> _Prompt_
In the records below, find the line that contains "ATOM 153 C CA", then transcribe it and every later line exactly, stopping at the final line.

> _Data provided_

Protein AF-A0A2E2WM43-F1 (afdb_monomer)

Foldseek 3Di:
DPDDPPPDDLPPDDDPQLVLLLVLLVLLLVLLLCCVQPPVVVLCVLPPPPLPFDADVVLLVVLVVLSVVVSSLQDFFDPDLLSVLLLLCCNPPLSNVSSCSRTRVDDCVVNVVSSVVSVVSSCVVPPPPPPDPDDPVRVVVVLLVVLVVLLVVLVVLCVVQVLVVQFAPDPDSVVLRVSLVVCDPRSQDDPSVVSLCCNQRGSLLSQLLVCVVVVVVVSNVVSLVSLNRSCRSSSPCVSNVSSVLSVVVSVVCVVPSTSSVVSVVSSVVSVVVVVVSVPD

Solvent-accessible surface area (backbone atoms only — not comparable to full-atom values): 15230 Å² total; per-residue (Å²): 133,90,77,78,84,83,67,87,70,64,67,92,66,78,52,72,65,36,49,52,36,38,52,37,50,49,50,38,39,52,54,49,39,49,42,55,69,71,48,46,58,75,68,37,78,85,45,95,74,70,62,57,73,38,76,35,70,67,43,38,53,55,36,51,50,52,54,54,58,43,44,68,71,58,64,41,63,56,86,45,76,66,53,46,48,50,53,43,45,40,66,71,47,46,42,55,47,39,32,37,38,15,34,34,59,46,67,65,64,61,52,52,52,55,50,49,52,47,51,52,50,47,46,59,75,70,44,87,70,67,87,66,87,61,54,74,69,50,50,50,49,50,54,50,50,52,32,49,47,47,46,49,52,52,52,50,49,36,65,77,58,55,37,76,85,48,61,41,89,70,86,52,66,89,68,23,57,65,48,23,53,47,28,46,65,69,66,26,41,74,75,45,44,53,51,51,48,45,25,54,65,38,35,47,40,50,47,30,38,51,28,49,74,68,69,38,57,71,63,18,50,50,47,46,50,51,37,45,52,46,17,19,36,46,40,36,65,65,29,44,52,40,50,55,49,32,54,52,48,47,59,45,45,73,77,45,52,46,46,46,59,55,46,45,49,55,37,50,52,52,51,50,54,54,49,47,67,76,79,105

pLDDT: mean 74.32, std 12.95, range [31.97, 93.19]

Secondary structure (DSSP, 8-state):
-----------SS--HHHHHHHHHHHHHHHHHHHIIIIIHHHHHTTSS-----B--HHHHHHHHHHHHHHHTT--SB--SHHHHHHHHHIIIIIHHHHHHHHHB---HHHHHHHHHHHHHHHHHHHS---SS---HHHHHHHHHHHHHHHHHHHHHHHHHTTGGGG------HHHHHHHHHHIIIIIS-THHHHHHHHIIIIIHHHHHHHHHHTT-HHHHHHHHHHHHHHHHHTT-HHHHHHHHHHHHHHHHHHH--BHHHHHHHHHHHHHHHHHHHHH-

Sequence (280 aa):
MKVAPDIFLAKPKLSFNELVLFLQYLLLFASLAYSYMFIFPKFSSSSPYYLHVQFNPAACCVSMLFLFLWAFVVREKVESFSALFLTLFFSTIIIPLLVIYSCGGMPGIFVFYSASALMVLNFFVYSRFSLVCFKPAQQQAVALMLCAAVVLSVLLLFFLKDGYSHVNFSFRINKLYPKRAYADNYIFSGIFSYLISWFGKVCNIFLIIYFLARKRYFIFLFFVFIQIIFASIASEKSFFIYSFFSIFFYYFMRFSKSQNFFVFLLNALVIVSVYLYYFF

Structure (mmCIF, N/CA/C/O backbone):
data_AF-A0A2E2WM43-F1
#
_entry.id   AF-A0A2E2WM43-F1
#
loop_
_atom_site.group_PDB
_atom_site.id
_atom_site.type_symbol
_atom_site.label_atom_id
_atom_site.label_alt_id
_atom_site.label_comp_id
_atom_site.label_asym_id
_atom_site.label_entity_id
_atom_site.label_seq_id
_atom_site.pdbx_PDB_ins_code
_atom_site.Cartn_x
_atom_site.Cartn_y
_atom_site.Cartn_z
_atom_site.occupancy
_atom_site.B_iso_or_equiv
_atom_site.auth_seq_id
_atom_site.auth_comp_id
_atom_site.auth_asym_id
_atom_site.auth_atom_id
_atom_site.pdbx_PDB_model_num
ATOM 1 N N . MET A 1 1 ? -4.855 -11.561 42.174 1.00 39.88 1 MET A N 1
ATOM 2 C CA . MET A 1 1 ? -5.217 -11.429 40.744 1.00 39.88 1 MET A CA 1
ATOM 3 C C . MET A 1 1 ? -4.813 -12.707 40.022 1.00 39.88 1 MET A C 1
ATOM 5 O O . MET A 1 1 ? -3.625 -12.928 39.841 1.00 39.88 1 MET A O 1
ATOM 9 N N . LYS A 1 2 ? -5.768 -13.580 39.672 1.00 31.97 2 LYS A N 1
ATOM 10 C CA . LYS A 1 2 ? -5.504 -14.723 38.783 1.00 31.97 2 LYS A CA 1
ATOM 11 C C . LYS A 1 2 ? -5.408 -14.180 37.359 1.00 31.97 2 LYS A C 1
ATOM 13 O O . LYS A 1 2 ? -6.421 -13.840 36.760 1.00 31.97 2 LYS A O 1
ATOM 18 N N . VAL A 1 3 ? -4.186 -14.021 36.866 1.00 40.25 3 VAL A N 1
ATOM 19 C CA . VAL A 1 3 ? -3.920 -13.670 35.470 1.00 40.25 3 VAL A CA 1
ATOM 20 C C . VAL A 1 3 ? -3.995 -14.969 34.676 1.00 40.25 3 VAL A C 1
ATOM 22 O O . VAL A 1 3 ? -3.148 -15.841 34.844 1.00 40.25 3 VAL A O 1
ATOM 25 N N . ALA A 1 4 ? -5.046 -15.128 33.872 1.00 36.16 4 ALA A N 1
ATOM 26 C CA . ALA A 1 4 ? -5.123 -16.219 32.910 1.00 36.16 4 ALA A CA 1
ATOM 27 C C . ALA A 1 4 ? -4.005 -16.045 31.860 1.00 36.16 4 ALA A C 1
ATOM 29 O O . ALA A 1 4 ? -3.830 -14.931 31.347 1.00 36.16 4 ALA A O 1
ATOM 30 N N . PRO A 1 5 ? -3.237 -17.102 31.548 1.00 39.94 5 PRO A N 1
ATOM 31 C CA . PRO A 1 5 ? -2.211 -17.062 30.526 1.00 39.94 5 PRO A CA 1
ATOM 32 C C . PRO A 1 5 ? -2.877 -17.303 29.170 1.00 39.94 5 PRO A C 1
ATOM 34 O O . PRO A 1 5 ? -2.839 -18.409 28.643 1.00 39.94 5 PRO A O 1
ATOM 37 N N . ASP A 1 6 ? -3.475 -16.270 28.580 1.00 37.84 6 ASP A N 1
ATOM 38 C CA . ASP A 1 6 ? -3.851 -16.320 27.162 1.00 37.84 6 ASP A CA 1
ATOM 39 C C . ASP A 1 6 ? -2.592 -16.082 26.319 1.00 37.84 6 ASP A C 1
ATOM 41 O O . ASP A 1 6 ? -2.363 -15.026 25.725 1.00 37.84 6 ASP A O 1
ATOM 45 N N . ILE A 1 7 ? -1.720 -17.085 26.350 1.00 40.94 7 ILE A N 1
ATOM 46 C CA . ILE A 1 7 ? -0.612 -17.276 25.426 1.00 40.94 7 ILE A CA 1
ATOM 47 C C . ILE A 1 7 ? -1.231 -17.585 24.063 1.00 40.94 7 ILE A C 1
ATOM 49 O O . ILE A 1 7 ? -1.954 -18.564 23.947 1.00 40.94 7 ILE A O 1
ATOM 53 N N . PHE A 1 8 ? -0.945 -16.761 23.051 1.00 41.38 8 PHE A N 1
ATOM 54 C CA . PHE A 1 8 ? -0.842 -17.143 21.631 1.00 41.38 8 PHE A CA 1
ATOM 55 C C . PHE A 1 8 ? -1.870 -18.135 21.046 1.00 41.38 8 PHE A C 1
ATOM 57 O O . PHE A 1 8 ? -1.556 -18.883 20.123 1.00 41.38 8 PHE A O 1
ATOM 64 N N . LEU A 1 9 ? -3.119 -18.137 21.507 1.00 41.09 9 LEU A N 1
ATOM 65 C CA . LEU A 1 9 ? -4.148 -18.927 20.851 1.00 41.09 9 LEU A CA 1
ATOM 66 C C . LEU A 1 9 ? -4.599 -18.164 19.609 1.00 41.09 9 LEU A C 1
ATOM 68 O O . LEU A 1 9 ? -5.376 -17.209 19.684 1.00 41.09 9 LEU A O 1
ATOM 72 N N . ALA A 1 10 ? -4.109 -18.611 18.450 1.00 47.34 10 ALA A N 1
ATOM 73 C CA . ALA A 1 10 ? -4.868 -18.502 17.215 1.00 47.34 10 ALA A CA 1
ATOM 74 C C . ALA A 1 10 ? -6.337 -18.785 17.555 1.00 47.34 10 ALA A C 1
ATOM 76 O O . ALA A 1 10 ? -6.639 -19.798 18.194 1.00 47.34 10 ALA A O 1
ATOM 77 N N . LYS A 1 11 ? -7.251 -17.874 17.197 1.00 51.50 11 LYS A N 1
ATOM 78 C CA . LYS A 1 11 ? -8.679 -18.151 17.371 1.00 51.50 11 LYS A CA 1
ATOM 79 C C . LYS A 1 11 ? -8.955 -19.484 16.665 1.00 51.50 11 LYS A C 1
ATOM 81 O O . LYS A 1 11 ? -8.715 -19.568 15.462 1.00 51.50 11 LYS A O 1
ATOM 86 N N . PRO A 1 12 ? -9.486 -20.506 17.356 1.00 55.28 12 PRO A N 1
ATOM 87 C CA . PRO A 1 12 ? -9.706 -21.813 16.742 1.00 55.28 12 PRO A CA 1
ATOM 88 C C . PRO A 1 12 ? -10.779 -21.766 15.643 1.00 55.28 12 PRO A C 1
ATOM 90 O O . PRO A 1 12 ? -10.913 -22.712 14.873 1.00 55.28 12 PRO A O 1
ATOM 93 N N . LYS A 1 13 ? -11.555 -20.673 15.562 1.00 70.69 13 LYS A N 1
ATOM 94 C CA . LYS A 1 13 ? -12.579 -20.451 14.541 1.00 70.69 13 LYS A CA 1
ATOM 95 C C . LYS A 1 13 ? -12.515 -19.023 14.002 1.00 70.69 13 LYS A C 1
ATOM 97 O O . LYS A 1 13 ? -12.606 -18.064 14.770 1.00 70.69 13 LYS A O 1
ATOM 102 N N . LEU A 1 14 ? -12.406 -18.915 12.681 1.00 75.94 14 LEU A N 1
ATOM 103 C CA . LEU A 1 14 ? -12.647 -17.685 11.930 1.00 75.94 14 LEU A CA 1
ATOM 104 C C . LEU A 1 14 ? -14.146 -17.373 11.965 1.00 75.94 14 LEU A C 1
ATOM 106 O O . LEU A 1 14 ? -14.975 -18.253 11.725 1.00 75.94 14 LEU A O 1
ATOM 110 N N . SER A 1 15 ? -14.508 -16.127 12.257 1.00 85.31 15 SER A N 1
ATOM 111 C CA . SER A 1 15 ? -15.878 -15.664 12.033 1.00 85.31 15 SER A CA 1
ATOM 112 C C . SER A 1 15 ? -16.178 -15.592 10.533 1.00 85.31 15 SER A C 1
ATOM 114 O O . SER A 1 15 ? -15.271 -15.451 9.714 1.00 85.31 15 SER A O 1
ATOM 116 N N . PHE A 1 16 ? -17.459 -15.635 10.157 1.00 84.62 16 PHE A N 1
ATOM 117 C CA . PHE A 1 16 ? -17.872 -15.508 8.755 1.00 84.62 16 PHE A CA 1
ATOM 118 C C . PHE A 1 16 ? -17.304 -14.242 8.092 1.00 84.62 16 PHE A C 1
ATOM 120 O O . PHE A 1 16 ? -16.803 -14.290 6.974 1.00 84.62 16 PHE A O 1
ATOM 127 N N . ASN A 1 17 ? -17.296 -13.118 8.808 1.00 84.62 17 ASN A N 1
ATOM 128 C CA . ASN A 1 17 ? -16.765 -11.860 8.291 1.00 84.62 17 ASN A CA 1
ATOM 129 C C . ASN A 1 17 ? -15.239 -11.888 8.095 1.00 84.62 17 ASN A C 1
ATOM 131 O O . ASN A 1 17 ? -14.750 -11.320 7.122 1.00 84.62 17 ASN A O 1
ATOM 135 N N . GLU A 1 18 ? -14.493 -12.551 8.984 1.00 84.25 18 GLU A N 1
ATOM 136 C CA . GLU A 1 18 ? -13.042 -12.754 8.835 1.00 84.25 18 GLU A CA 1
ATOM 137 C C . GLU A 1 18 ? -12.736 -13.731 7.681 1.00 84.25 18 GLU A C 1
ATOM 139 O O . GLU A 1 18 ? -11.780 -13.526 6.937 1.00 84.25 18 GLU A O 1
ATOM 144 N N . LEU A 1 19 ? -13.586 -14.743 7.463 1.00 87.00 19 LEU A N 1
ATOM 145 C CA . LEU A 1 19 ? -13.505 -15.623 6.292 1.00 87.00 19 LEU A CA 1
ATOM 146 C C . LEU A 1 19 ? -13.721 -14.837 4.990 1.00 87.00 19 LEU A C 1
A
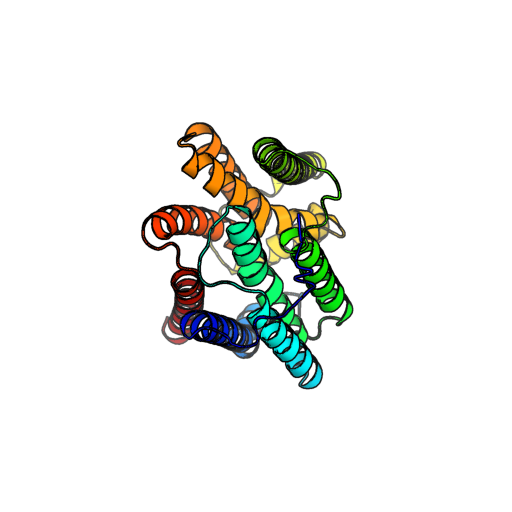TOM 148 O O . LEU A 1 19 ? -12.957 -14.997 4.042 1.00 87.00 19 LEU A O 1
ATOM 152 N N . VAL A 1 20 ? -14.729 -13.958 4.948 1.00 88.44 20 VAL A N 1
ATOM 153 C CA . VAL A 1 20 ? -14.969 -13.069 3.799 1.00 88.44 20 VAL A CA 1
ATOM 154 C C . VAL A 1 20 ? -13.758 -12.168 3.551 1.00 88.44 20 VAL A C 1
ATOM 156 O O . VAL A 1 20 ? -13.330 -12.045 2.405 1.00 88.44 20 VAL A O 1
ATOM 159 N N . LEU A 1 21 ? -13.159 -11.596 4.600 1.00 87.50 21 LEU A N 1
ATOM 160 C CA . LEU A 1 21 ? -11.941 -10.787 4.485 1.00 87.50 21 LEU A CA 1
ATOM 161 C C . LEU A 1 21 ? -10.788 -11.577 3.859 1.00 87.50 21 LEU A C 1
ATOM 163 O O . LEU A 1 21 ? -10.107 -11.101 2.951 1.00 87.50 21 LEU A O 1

> _Exercise output_
ATOM 153 C CA . VAL A 1 20 ? -14.969 -13.069 3.799 1.00 88.44 20 VAL A CA 1
ATOM 154 C C . VAL A 1 20 ? -13.758 -12.168 3.551 1.00 88.44 20 VAL A C 1
ATOM 156 O O . VAL A 1 20 ? -13.330 -12.045 2.405 1.00 88.44 20 VAL A O 1
ATOM 159 N N . LEU A 1 21 ? -13.159 -11.596 4.600 1.00 87.50 21 LEU A N 1
ATOM 160 C CA . LEU A 1 21 ? -11.941 -10.787 4.485 1.00 87.50 21 LEU A CA 1
ATOM 161 C C . LEU A 1 21 ? -10.788 -11.577 3.859 1.00 87.50 21 LEU A C 1
ATOM 163 O O . LEU A 1 21 ? -10.107 -11.101 2.951 1.00 87.50 21 LEU A O 1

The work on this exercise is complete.